Housing starts unexpectedly fall in Dec
New U.S. housing starts unexpectedly fell in December, pulled down by a drop in construction activity for single-family dwellings, a government report showed on Wednesday.
The Commerce Department said housing starts fell 4 percent to a seasonally adjusted annual rate of 557,000 units. Analysts polled by Reuters had expected housing starts to rise to 580,000 units. November's housing starts were revised upwards to 580,000 units from the previously reported 574,000 units. The drop in housing starts was likely the result of unusually cold weather last month.
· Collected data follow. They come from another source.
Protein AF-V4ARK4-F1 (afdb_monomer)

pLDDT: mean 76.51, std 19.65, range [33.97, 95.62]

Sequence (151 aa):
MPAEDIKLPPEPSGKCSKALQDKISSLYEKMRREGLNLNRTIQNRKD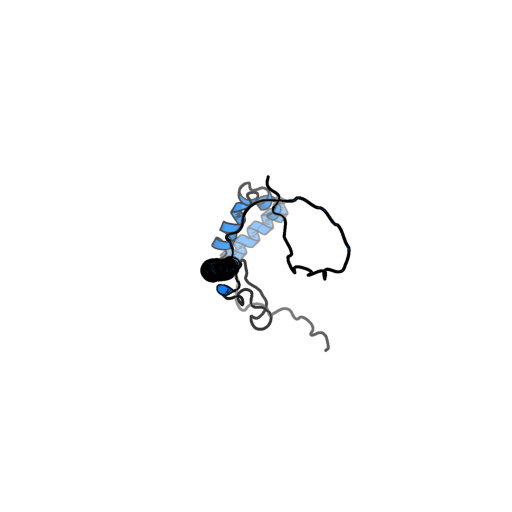FRNPSIYEKLIDFCSIDSHGSNFPTEIYNPYLWSKESYYDELDKVQKKEMEKREKDRKDKTKVNDKKRKSKWDSAPHASSLTTSITGTKSTVISAIGVISKKSK

InterPro domains:
  IPR012479 SAP30-binding protein [PF07818] (8-102)
  IPR012479 SAP30-binding protein [PTHR13464] (2-148)

Foldseek 3Di:
DPPDDDDDDDDDPDDDDPVVVVVVVVVVVCCVPVVDDPVVVLVPDPLSVDPVNVVVVCVVVVPDPQDDPDDVVVPDSPPDDPCNDPVNVVVVVVVVVVVVVVVVVVVVVVVVVVPPDPPPDDDDDDDDDDDDDDDDDPPPDPDPPPDDDDD

Solvent-accessible surface area (backbone atoms only — not comparable to full-atom values): 10185 Å² total; per-residue (Å²): 130,82,82,77,78,86,69,80,78,78,82,77,91,76,81,78,58,67,71,56,53,53,51,51,49,54,52,50,49,41,30,71,75,72,65,54,50,66,68,61,56,48,65,69,33,70,64,67,66,35,77,75,43,53,63,56,48,34,62,74,69,69,52,64,90,70,61,68,97,54,57,63,90,83,48,49,81,74,71,72,54,74,68,73,36,68,74,45,45,51,50,53,52,50,54,52,51,51,50,52,51,49,55,50,56,54,54,54,58,55,52,64,71,70,65,76,59,101,70,89,78,80,81,92,83,82,91,81,89,79,88,84,89,83,90,78,82,84,76,77,72,93,66,89,78,78,80,80,81,78,133

Mean predicted aligned error: 17.78 Å

Structure (mmCIF, N/CA/C/O backbone):
data_AF-V4ARK4-F1
#
_entry.id   AF-V4ARK4-F1
#
loop_
_atom_site.group_PDB
_atom_site.id
_atom_site.type_symbol
_atom_site.label_atom_id
_atom_site.label_alt_id
_atom_site.label_comp_id
_atom_site.label_asym_id
_atom_site.label_entity_id
_atom_site.label_seq_id
_atom_site.pdbx_PDB_ins_code
_atom_site.Cartn_x
_atom_site.Cartn_y
_atom_site.Cartn_z
_atom_site.occupancy
_atom_site.B_iso_or_equiv
_atom_site.auth_seq_id
_atom_site.auth_comp_id
_atom_site.auth_asym_id
_atom_site.auth_atom_id
_atom_site.pdbx_PDB_model_num
ATOM 1 N N . MET A 1 1 ? -24.333 -23.071 -18.839 1.00 45.94 1 MET A N 1
ATOM 2 C CA . MET A 1 1 ? -23.655 -23.392 -17.568 1.00 45.94 1 MET A CA 1
ATOM 3 C C . MET A 1 1 ? -24.565 -22.910 -16.452 1.00 45.94 1 MET A C 1
ATOM 5 O O . MET A 1 1 ? -24.907 -21.732 -16.490 1.00 45.94 1 MET A O 1
ATOM 9 N N . PRO A 1 2 ? -25.064 -23.785 -15.565 1.00 56.28 2 PRO A N 1
ATOM 10 C CA . PRO A 1 2 ? -25.861 -23.343 -14.426 1.00 56.28 2 PRO A CA 1
ATOM 11 C C . PRO A 1 2 ? -24.972 -22.487 -13.513 1.00 56.28 2 PRO A C 1
ATOM 13 O O . PRO A 1 2 ? -23.778 -22.754 -13.392 1.00 56.28 2 PRO A O 1
ATOM 16 N N . ALA A 1 3 ? -25.530 -21.415 -12.954 1.00 61.66 3 ALA A N 1
ATOM 17 C CA . ALA A 1 3 ? -24.822 -20.572 -12.004 1.00 61.66 3 ALA A CA 1
ATOM 18 C C . ALA A 1 3 ? -24.560 -21.400 -10.741 1.00 61.66 3 ALA A C 1
ATOM 20 O O . ALA A 1 3 ? -25.501 -21.783 -10.055 1.00 61.66 3 ALA A O 1
ATOM 21 N N . GLU A 1 4 ? -23.296 -21.731 -10.485 1.00 71.25 4 GLU A N 1
ATOM 22 C CA . GLU A 1 4 ? -22.867 -22.309 -9.214 1.00 71.25 4 GLU A CA 1
ATOM 23 C C . GLU A 1 4 ? -23.285 -21.359 -8.085 1.00 71.25 4 GLU A C 1
ATOM 25 O O . GLU A 1 4 ? -22.892 -20.188 -8.069 1.00 71.25 4 GLU A O 1
ATOM 30 N N . ASP A 1 5 ? -24.112 -21.852 -7.162 1.00 76.44 5 ASP A N 1
ATOM 31 C CA . ASP A 1 5 ? -24.516 -21.109 -5.974 1.00 76.44 5 ASP A CA 1
ATOM 32 C C . ASP A 1 5 ? -23.260 -20.758 -5.167 1.00 76.44 5 ASP A C 1
ATOM 34 O O . ASP A 1 5 ? -22.578 -21.636 -4.632 1.00 76.44 5 ASP A O 1
ATOM 38 N N . ILE A 1 6 ? -22.938 -19.465 -5.079 1.00 79.94 6 ILE A N 1
ATOM 39 C CA . ILE A 1 6 ? -21.785 -18.969 -4.321 1.00 79.94 6 ILE A CA 1
ATOM 40 C C . ILE A 1 6 ? -22.020 -19.281 -2.838 1.00 79.94 6 ILE A C 1
ATOM 42 O O . ILE A 1 6 ? -22.741 -18.569 -2.138 1.00 79.94 6 ILE A O 1
ATOM 46 N N . LYS A 1 7 ? -21.414 -20.366 -2.350 1.00 82.88 7 LYS A N 1
ATOM 47 C CA . LYS A 1 7 ? -21.443 -20.754 -0.936 1.00 82.88 7 LYS A CA 1
ATOM 48 C C . LYS A 1 7 ? -20.324 -20.043 -0.187 1.00 82.88 7 LYS A C 1
ATOM 50 O O . LYS A 1 7 ? -19.176 -20.034 -0.626 1.00 82.88 7 LYS A O 1
ATOM 55 N N . LEU A 1 8 ? -20.667 -19.460 0.960 1.00 84.00 8 LEU A N 1
ATOM 56 C CA . LEU A 1 8 ? -19.674 -18.902 1.872 1.00 84.00 8 LEU A CA 1
ATOM 57 C C . LEU A 1 8 ? -18.724 -20.014 2.347 1.00 84.00 8 LEU A C 1
ATOM 59 O O . LEU A 1 8 ? -19.169 -21.151 2.540 1.00 84.00 8 LEU A O 1
ATOM 63 N N . PRO A 1 9 ? -17.429 -19.709 2.542 1.00 83.75 9 PRO A N 1
ATOM 64 C CA . PRO A 1 9 ? -16.498 -20.671 3.109 1.00 83.75 9 PRO A CA 1
ATOM 65 C C . PRO A 1 9 ? -16.951 -21.087 4.521 1.00 83.75 9 PRO A C 1
ATOM 67 O O . PRO A 1 9 ? -17.575 -20.286 5.225 1.00 83.75 9 PRO A O 1
ATOM 70 N N . PRO A 1 10 ? -16.648 -22.329 4.944 1.00 85.25 10 PRO A N 1
ATOM 71 C CA . PRO A 1 10 ? -16.965 -22.795 6.288 1.00 85.25 10 PRO A CA 1
ATOM 72 C C . PRO A 1 10 ? -16.245 -21.946 7.338 1.00 85.25 10 PRO A C 1
ATOM 74 O O . PRO A 1 10 ? -15.196 -21.355 7.073 1.00 85.25 10 PRO A O 1
ATOM 77 N N . GLU A 1 11 ? -16.810 -21.902 8.543 1.00 83.94 11 GLU A N 1
ATOM 78 C CA . GLU A 1 11 ? -16.213 -21.151 9.641 1.00 83.94 11 GLU A CA 1
ATOM 79 C C . GLU A 1 11 ? -14.778 -21.630 9.923 1.00 83.94 11 GLU A C 1
ATOM 81 O O . GLU A 1 11 ? -14.504 -22.836 9.908 1.00 83.94 11 GLU A O 1
ATOM 86 N N . PRO A 1 12 ? -13.840 -20.702 10.175 1.00 84.31 12 PRO A N 1
ATOM 87 C CA . PRO A 1 12 ? -12.461 -21.060 10.462 1.00 84.31 12 PRO A CA 1
ATOM 88 C C . PRO A 1 12 ? -12.372 -21.894 11.746 1.00 84.31 12 PRO A C 1
ATOM 90 O O . PRO A 1 12 ? -12.995 -21.582 12.761 1.00 84.31 12 PRO A O 1
ATOM 93 N N . SER A 1 13 ? -11.548 -22.943 11.728 1.00 80.50 13 SER A N 1
ATOM 94 C CA . SER A 1 13 ? -11.330 -23.785 12.903 1.00 80.50 13 SER A CA 1
ATOM 95 C C . SER A 1 13 ? -10.489 -23.049 13.950 1.00 80.50 13 SER A C 1
ATOM 97 O O . SER A 1 13 ? -9.318 -22.751 13.710 1.00 80.50 13 SER A O 1
ATOM 99 N N . GLY A 1 14 ? -11.051 -22.799 15.131 1.00 83.25 14 GLY A N 1
ATOM 100 C CA . GLY A 1 14 ? -10.301 -22.296 16.284 1.00 83.25 14 GLY A CA 1
ATOM 101 C C . GLY A 1 14 ? -11.020 -21.194 17.055 1.00 83.25 14 GLY A C 1
ATOM 102 O O . GLY A 1 14 ? -11.975 -20.585 16.587 1.00 83.25 14 GLY A O 1
ATOM 103 N N . LYS A 1 15 ? -10.550 -20.929 18.277 1.00 82.69 15 LYS A N 1
ATOM 104 C CA . LYS A 1 15 ? -11.037 -19.803 19.083 1.00 82.69 15 LYS A CA 1
ATOM 105 C C . LYS A 1 15 ? -10.232 -18.553 18.729 1.00 82.69 15 LYS A C 1
ATOM 107 O O . LYS A 1 15 ? -9.004 -18.592 18.724 1.00 82.69 15 LYS A O 1
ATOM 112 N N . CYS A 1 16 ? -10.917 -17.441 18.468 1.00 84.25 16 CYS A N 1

Groundbreaking activity dropped a record 38.8 percent to an all-time low of 553,000 units for the whole of 2009.
Starts for single-family homes fell 6.9 percent last month to an annual rate of 456,000 units after rising 4.0 percent in November. Groundbreaking for the volatile multifamily segment rose 12.2 percent to a 101,000 unit annual pace, after surging 69.8 percent in November.
Housing is on the mend after a three-year slump and new home construction contributed to economic growth in the third quarter of 2009 for the first time since 2005.
However data such as pending home sales and homebuilder sentiment have hinted at potential weakness in a sector whose collapse triggered the most brutal U.S. recession since the Great Depression of the 1930s.
New building permits, which give a sense of future home construction, rose 10.9 percent to 653,000 units last month, the highest since October 2008. That compared to analysts' forecasts for 590,000 units. For the whole of 2009, permits dropped 36.9 percent, the department said.
The inventory of total houses under construction dropped 3.8 percent to a record low of 511,000 units last month, while the total number of permits authorized but not yet started rose 8.4 percent to 95,800 units.